### Input records ###

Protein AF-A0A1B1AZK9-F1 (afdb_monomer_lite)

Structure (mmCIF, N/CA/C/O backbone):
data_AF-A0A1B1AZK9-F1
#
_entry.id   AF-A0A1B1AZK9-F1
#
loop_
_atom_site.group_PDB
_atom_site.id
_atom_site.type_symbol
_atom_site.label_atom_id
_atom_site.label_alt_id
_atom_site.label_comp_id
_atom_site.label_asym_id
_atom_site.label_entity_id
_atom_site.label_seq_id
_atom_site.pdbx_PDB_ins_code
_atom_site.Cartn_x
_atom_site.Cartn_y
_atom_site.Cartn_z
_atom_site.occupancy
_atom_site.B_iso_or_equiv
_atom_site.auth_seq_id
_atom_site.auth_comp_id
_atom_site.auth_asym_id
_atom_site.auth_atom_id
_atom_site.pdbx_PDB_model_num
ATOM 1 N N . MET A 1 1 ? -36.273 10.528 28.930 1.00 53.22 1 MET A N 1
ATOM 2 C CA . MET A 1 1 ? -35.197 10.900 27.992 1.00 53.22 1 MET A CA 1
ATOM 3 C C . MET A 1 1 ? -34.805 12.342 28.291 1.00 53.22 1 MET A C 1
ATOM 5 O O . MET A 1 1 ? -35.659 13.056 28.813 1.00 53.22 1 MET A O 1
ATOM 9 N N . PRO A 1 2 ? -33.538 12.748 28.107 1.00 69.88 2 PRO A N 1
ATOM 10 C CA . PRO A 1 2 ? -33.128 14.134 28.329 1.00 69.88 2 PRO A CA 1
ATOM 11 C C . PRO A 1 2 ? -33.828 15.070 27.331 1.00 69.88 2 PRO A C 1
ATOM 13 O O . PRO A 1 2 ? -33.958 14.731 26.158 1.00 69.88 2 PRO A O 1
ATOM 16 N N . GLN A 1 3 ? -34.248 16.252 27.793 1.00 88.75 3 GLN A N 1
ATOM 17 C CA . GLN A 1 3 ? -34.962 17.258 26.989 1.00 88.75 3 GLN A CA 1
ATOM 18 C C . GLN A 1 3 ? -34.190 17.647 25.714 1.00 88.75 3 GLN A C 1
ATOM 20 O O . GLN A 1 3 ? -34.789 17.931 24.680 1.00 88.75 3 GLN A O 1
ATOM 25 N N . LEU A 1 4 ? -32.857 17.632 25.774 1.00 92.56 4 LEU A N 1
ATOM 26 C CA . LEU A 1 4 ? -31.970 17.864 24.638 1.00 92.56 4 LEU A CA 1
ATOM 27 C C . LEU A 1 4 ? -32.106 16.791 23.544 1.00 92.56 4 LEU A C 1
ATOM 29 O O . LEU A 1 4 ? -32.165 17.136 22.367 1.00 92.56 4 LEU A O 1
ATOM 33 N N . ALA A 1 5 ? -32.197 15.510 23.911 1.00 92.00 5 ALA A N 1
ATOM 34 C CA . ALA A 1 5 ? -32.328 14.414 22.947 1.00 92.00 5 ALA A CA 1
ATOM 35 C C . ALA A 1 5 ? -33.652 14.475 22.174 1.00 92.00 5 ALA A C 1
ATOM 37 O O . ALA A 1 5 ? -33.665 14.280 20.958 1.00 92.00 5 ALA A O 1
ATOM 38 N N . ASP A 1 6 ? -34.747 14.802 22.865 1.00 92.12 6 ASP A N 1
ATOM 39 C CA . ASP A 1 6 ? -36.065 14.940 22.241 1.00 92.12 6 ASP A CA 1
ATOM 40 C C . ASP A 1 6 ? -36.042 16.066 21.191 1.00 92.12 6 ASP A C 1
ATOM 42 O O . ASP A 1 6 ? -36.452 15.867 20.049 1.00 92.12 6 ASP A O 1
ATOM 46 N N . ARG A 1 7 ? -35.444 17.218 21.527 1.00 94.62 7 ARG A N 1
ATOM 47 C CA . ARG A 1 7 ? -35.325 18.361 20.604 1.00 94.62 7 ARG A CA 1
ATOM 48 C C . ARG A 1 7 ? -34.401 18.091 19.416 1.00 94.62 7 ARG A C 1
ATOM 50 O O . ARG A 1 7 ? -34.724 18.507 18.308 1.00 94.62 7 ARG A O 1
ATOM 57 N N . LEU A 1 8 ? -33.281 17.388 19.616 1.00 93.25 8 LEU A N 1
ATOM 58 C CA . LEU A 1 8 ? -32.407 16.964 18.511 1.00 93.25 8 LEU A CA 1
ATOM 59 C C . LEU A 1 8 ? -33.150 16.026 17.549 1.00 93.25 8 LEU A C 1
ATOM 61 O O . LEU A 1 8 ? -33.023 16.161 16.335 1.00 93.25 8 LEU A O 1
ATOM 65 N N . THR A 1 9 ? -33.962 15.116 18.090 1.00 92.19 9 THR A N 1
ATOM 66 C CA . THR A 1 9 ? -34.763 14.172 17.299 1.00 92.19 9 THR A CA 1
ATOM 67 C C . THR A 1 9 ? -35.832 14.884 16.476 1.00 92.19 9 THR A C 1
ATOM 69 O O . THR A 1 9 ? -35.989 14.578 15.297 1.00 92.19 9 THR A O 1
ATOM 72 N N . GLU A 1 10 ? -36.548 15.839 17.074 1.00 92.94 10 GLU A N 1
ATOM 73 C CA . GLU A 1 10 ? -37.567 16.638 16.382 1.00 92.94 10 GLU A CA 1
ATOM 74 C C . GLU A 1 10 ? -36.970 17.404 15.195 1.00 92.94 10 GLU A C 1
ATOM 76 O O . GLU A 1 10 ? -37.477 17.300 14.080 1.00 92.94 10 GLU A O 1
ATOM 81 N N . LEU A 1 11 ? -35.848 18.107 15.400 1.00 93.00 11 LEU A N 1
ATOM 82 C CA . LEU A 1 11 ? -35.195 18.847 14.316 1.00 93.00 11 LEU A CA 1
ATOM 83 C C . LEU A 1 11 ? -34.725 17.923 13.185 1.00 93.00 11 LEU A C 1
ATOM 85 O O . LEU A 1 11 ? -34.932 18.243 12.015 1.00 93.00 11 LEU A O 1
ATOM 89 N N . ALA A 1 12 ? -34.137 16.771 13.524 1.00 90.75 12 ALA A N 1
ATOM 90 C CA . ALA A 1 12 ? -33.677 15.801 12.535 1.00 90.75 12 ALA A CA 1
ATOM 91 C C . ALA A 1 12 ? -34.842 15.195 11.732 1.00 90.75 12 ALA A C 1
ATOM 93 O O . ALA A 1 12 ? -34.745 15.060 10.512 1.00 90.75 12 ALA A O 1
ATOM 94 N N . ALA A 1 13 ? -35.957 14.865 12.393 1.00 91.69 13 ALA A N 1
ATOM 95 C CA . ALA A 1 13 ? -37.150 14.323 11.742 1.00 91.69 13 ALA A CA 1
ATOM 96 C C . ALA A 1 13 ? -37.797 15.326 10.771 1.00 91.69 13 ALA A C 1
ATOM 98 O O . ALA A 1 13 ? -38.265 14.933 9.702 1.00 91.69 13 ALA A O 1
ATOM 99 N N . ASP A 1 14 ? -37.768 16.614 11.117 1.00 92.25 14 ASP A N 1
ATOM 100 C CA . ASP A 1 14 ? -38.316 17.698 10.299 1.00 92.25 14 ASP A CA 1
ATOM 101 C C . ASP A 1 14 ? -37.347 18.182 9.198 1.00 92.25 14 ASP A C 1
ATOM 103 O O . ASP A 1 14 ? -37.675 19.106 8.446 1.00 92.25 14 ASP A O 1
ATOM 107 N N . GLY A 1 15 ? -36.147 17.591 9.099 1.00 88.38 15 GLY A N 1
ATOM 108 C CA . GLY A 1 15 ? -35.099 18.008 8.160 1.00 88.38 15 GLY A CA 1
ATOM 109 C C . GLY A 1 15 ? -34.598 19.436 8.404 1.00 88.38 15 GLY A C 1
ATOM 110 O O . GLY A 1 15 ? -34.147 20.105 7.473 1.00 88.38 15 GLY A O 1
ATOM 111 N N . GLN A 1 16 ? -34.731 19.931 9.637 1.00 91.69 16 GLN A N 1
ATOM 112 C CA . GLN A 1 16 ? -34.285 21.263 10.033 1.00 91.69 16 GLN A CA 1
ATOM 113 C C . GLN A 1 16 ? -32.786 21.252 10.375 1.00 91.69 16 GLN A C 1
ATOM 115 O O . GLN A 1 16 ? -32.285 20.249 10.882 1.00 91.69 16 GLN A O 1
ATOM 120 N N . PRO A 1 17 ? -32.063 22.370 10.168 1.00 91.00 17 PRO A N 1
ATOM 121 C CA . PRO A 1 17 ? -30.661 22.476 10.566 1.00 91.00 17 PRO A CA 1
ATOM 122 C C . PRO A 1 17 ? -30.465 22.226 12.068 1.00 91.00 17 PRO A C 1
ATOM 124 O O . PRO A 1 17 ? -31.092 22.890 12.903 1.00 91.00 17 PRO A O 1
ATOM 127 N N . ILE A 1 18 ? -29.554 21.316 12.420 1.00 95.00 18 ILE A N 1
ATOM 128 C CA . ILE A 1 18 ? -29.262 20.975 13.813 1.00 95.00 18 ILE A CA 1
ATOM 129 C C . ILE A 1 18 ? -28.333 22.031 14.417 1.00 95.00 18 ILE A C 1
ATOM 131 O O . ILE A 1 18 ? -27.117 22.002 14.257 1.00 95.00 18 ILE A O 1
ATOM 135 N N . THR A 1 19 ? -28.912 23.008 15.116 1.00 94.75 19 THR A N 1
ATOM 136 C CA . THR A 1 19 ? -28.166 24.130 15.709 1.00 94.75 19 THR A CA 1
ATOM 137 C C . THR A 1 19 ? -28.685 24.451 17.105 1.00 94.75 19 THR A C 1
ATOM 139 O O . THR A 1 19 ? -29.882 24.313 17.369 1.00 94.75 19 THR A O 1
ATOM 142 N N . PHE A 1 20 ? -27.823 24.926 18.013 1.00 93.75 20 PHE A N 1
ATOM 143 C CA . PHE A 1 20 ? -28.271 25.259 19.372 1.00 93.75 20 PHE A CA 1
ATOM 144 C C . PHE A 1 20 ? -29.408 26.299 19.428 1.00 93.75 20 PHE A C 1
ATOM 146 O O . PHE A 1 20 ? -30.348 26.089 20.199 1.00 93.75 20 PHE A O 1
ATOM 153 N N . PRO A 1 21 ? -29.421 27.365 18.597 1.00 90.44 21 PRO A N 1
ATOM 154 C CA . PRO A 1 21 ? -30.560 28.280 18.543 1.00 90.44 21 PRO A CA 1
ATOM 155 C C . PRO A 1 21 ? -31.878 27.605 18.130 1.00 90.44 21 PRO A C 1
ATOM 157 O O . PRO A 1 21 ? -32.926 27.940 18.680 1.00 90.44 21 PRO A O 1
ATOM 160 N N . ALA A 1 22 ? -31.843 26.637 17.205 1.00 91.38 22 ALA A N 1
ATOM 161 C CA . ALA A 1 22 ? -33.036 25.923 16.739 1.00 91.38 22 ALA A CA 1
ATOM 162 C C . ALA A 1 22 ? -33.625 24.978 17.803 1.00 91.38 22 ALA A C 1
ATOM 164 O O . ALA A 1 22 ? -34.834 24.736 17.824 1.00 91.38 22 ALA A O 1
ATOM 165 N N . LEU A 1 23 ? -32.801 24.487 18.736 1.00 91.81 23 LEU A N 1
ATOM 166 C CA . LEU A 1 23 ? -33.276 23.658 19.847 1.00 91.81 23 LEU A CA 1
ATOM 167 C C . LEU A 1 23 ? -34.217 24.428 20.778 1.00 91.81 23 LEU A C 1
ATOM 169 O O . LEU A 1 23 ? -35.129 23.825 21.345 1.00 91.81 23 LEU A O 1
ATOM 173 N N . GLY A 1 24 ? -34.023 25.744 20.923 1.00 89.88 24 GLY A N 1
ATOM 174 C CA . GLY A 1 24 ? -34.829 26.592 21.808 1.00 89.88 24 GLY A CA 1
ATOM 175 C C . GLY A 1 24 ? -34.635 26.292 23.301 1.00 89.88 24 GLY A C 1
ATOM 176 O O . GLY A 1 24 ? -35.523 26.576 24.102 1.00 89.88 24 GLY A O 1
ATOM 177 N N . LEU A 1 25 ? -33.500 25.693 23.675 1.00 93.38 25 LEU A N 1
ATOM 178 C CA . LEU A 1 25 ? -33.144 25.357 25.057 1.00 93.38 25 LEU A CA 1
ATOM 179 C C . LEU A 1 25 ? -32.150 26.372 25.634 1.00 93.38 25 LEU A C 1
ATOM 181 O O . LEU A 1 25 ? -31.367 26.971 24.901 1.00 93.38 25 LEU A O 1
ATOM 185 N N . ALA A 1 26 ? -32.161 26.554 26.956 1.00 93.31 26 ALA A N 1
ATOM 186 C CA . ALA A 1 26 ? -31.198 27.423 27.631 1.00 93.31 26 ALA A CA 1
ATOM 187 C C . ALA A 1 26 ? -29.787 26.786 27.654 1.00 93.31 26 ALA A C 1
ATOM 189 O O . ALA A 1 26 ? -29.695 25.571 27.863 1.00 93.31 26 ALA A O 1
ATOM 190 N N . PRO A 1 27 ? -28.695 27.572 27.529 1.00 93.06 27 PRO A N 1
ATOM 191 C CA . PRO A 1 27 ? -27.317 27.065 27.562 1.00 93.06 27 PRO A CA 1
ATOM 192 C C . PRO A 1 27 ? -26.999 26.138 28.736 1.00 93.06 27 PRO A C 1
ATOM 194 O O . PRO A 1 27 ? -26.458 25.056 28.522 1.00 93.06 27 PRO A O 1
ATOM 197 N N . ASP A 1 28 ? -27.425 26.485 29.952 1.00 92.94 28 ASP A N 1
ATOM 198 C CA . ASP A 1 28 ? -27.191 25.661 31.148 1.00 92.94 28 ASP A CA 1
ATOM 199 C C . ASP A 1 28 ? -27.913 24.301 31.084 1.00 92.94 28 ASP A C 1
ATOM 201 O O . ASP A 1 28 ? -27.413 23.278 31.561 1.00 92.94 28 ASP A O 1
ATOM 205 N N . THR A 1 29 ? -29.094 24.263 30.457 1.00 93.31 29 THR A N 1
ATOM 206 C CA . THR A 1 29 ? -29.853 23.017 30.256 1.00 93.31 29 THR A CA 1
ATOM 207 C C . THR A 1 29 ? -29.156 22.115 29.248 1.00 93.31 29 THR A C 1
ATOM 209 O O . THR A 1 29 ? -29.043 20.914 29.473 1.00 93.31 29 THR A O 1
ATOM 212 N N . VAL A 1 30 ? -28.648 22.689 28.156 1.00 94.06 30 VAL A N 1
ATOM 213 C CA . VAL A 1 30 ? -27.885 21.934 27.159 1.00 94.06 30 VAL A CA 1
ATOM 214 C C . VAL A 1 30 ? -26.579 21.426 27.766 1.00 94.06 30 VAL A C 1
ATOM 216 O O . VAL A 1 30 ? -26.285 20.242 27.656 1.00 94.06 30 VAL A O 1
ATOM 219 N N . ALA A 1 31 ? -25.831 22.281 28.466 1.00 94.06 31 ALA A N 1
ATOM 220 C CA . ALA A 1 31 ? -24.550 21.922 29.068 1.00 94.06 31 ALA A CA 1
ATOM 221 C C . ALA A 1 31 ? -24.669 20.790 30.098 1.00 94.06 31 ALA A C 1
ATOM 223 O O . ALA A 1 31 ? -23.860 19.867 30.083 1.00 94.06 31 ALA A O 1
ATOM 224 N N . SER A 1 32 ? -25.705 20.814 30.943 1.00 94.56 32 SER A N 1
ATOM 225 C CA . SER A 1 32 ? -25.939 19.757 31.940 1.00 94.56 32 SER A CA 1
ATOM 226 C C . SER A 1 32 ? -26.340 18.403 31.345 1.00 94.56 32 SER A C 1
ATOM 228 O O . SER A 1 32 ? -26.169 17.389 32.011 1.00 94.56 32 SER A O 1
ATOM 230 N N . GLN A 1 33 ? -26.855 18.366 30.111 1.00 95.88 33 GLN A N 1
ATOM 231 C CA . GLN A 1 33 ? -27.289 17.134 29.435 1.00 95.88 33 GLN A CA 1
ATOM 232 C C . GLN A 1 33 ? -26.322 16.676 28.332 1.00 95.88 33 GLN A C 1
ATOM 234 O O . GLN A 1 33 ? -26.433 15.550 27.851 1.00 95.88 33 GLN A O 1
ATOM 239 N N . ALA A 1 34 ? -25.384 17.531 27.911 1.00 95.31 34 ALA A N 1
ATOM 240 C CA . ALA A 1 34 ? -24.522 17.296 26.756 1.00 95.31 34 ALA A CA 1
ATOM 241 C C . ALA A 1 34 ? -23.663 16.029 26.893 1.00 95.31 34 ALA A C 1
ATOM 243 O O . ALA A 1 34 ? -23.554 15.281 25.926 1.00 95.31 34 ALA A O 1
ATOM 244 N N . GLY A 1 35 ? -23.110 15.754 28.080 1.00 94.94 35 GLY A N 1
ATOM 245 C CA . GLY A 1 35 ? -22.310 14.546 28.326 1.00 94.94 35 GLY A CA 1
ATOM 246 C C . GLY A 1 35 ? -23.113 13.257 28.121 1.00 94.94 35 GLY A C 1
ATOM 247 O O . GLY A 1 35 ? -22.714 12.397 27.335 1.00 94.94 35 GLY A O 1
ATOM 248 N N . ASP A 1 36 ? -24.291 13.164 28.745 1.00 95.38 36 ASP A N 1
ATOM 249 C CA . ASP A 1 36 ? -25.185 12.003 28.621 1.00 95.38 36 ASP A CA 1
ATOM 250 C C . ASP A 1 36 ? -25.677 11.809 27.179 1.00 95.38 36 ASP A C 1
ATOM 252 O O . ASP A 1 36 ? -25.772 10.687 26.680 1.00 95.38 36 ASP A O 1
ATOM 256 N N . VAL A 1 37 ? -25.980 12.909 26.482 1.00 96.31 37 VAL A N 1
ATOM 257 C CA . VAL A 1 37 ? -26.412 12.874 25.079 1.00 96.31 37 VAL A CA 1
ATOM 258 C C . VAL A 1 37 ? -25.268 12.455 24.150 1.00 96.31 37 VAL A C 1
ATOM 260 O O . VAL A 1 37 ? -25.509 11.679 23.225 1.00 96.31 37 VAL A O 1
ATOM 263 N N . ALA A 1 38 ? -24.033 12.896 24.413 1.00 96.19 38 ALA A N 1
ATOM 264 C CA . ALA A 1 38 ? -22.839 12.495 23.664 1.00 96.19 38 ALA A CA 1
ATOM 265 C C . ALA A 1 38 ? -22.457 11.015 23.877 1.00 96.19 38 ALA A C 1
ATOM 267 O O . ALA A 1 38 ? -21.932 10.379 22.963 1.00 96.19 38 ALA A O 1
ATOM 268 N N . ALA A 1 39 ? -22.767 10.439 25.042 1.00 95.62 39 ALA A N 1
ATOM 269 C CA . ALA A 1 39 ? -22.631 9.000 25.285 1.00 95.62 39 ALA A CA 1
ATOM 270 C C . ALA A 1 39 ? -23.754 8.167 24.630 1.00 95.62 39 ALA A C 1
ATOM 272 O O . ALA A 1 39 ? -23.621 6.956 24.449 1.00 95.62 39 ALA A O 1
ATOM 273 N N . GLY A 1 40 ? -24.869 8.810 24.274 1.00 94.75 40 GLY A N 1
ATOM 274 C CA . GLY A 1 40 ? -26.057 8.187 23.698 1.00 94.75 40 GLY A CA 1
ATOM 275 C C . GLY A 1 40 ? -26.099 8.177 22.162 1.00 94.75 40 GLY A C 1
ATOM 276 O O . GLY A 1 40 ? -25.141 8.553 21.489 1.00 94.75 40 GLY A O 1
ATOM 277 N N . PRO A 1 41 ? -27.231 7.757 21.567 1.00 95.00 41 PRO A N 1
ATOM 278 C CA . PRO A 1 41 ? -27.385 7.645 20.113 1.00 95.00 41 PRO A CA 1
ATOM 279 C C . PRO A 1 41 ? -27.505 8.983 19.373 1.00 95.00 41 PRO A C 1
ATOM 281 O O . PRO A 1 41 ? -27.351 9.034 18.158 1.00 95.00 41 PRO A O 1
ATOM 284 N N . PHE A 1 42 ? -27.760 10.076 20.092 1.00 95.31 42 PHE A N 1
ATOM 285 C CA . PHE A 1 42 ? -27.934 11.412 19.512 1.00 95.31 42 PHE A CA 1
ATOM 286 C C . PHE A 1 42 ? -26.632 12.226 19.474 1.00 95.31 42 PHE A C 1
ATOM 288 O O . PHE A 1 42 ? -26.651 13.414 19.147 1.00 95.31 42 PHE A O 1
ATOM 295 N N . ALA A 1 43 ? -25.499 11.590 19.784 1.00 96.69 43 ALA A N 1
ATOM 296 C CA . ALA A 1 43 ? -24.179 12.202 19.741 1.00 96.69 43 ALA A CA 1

###

• **Task prompt**: Among the records above, extract exactly the lines from the line with "ATOM 25 N N" to the line with "ATOM 35 C C", both lines included, and leave out the rest.

• **Output for this exercise**:
ATOM 25 N N . LEU A 1 4 ? -32.857 17.632 25.774 1.00 92.56 4 LEU A N 1
ATOM 26 C CA . LEU A 1 4 ? -31.970 17.864 24.638 1.00 92.56 4 LEU A CA 1
ATOM 27 C C . LEU A 1 4 ? -32.106 16.791 23.544 1.00 92.56 4 LEU A C 1
ATOM 29 O O . LEU A 1 4 ? -32.165 17.136 22.367 1.00 92.56 4 LEU A O 1
ATOM 33 N N . ALA A 1 5 ? -32.197 15.510 23.911 1.00 92.00 5 ALA A N 1
ATOM 34 C CA . ALA A 1 5 ? -32.328 14.414 22.947 1.00 92.00 5 ALA A CA 1
ATOM 35 C C . ALA A 1 5 ? -33.652 14.475 22.174 1.00 92.00 5 ALA A C 1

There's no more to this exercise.